Malam yang begitu indah, aku tak akan pernah melupakan kejadian itu. Malam dimana hanya aku dan dirinya. Bersatu dalam sebuah ikatan semu.

Meski, ciuman itu terasa nyata namun aku tetap belum bisa membuka hati ini untuknya.

KEJUTAN MANIS

Akhir tahun sebentar lagi. Biasanya umat manusia akan merayakan pergantian baru dengan suka cita, aku pun berharap juga demikian. Berharap bisa merayakannya dengan bahagia di sebuah kota yang aku inginkan yaitu Bangkok. Kota yang ingin sekali aku kunjungi saat pergantian tahun baru. Entah mengapa aku begitu tertarik dengan kota itu. Mungkin karena kebebasannya.

Sebagai salah satu kota metropolitan terbesar di Thailand, Bangkok seolah adalah rumah bagi siapa saja, termasuk kaum yang dianggap berbeda. Disana, kehadiran kaum yang dianggap tabuh seolah sudah biasa. Bahkan ada begitu banyak tempat wisata yang memang didesain khusus kaum tersebut. Aku pun berharap bisa mengujungi Bangkok Tahun ini. Agar aku bisa melihat betapa indahnya keberagaman dan kebebasan tanpa memandang status orientasi seksual.

Bak sebuah hadiah yang turun dari langit tiba – tiba saja Dion menelpon ku malam itu. Ia memberi tahuku untuk segera pengepakan bajuku. Aku pun terheran – heran mendengar ucapannya. Lalu, tak lama kemudian ia menutup telponnya. Dan mengirimkan sebuah foto E-tiket ke Bangkok pada malam Tahun baru. Mata ku berlinang seketika. Aku sampai tidak bisa berkata – kata. Bagaimana. Bagaimana cara ku membalasnya.

Mengapa ia seolah begitu baik kepada ku, padahal disaat yang bersamaan aku menggantungkan cintanya. Apakah yang aku lakukan salah. Haruskah aku memberikan kepastian, agar tanda tanya ini berakhir dengan titik bukan koma.

Tapi…..

Bagaimana cara ku mengatakannya. Aku saja seolah masih bertempur dengan diri ku sendiri.
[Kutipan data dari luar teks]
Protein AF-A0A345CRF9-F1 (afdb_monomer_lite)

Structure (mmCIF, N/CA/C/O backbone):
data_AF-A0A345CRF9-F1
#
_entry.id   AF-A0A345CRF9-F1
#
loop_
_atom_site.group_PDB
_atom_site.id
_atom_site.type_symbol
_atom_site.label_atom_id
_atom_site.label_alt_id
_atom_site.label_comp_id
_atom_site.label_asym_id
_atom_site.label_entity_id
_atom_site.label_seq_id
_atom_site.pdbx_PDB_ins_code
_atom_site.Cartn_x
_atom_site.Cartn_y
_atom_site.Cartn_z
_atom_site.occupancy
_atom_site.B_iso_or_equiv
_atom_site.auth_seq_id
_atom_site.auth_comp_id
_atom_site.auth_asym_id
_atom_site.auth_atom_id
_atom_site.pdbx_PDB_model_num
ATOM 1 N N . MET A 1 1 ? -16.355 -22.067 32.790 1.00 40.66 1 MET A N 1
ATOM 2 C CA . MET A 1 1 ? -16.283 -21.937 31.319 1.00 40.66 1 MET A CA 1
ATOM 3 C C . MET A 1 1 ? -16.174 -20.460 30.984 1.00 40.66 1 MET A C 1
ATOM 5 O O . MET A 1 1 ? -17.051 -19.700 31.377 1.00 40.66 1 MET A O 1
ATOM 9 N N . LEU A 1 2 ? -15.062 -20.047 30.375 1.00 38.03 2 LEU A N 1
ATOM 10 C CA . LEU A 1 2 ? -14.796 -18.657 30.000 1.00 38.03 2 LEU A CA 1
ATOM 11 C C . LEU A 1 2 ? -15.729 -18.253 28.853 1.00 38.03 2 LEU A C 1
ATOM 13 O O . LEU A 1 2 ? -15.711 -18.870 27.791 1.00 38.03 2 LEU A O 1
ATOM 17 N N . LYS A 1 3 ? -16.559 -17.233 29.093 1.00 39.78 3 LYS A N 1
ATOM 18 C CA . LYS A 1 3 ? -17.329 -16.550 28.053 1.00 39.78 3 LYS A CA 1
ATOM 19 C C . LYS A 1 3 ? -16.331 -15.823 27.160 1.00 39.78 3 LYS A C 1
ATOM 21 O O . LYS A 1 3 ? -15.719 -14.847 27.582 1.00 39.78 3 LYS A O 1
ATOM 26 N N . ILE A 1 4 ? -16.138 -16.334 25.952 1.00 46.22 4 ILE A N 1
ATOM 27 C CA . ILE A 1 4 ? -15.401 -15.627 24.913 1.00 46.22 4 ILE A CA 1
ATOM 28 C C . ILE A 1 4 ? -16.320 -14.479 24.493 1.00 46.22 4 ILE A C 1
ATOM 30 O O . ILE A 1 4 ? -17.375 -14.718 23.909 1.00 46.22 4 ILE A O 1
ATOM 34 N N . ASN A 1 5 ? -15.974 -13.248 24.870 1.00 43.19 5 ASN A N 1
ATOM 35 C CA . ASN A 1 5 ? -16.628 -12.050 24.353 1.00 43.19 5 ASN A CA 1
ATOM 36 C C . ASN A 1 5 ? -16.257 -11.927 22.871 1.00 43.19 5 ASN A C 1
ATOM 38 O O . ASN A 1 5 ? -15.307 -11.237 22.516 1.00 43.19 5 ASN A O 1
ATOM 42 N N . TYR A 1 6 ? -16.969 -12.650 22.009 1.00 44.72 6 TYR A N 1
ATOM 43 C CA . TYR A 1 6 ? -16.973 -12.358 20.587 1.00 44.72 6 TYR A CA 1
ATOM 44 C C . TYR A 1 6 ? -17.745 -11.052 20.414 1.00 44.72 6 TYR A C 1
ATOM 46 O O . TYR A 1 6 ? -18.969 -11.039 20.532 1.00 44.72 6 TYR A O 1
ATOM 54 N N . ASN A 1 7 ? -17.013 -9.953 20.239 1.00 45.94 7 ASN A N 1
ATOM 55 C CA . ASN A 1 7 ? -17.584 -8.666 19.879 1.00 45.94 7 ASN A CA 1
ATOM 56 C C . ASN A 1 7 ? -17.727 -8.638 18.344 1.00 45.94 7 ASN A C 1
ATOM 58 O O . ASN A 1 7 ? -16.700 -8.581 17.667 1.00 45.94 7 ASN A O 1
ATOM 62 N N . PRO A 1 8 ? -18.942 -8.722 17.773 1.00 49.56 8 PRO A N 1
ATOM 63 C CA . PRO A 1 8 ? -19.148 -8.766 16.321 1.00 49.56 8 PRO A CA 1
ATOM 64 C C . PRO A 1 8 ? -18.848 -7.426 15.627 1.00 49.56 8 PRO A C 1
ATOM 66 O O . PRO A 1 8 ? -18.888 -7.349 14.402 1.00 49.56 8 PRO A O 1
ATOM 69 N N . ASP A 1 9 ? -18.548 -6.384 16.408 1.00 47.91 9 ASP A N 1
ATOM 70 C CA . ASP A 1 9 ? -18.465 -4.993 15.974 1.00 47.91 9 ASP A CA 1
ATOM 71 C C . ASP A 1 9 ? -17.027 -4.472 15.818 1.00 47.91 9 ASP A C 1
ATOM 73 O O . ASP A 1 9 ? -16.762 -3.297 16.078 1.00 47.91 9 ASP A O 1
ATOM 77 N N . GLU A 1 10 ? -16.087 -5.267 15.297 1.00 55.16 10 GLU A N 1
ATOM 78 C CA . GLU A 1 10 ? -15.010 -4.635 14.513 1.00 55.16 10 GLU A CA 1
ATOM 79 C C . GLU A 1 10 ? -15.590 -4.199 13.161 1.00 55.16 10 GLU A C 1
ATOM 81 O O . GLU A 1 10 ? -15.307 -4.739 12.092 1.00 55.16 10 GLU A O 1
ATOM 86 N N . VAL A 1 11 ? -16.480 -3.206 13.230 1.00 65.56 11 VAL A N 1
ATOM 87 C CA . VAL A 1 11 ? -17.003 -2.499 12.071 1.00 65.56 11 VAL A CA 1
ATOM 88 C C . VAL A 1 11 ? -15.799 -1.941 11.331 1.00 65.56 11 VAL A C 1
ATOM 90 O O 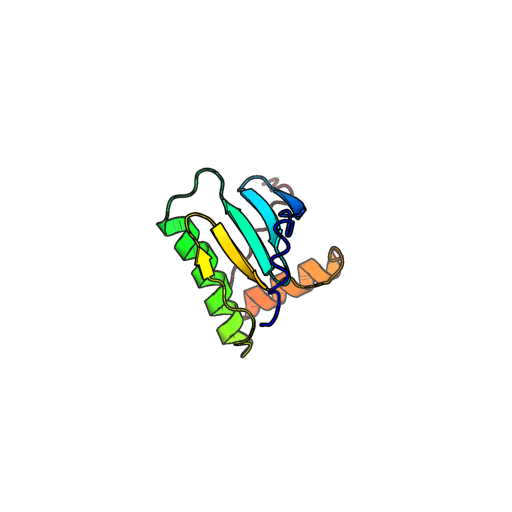. VAL A 1 11 ? -15.064 -1.108 11.860 1.00 65.56 11 VAL A O 1
ATOM 93 N N . LYS A 1 12 ? -15.604 -2.403 10.094 1.00 83.00 12 LYS A N 1
ATOM 94 C CA . LYS A 1 12 ? -14.579 -1.876 9.192 1.00 83.00 12 LYS A CA 1
ATOM 95 C C . LYS A 1 12 ? -14.725 -0.359 9.104 1.00 83.00 12 LYS A C 1
ATOM 97 O O . LYS A 1 12 ? -15.650 0.145 8.464 1.00 83.00 12 LYS A O 1
ATOM 102 N N . GLN A 1 13 ? -13.815 0.376 9.736 1.00 92.38 13 GLN A N 1
ATOM 103 C CA . GLN A 1 13 ? -13.848 1.833 9.736 1.00 92.38 13 GLN A CA 1
ATOM 104 C C . GLN A 1 13 ? -13.324 2.322 8.389 1.00 92.38 13 GLN A C 1
ATOM 106 O O . GLN A 1 13 ? -12.181 2.052 8.032 1.00 92.38 13 GLN A O 1
ATOM 111 N N . LEU A 1 14 ? -14.136 3.054 7.630 1.00 92.88 14 LEU A N 1
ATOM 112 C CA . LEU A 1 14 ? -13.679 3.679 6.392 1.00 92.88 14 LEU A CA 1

Mana mungkin aku membiarkannya masuk ke dalam hati ku. Jawaban itu sekan sulit aku temukan

BANGKOK, AKU & DIRIMU

Setelah menempuh perjalanan kurang lebih 3,5 jam dari Jakarta kami pun sampai di Bandara Shuvarnabhumi, Bangkok, Thailand. Cuaca saat itu lumayan panas. Bangkok memang seperti Jakarta. Polusi dan cuacanya seakan tak beda jauh. Setelah melewati bagian imigrasi kami pun melanjutkan perjalanan ke hotel dengan menggunakan Airport Rail Link semacam kareta bandara. Harga tiketnya pun cukup murah hanya sekitar 40 Bath.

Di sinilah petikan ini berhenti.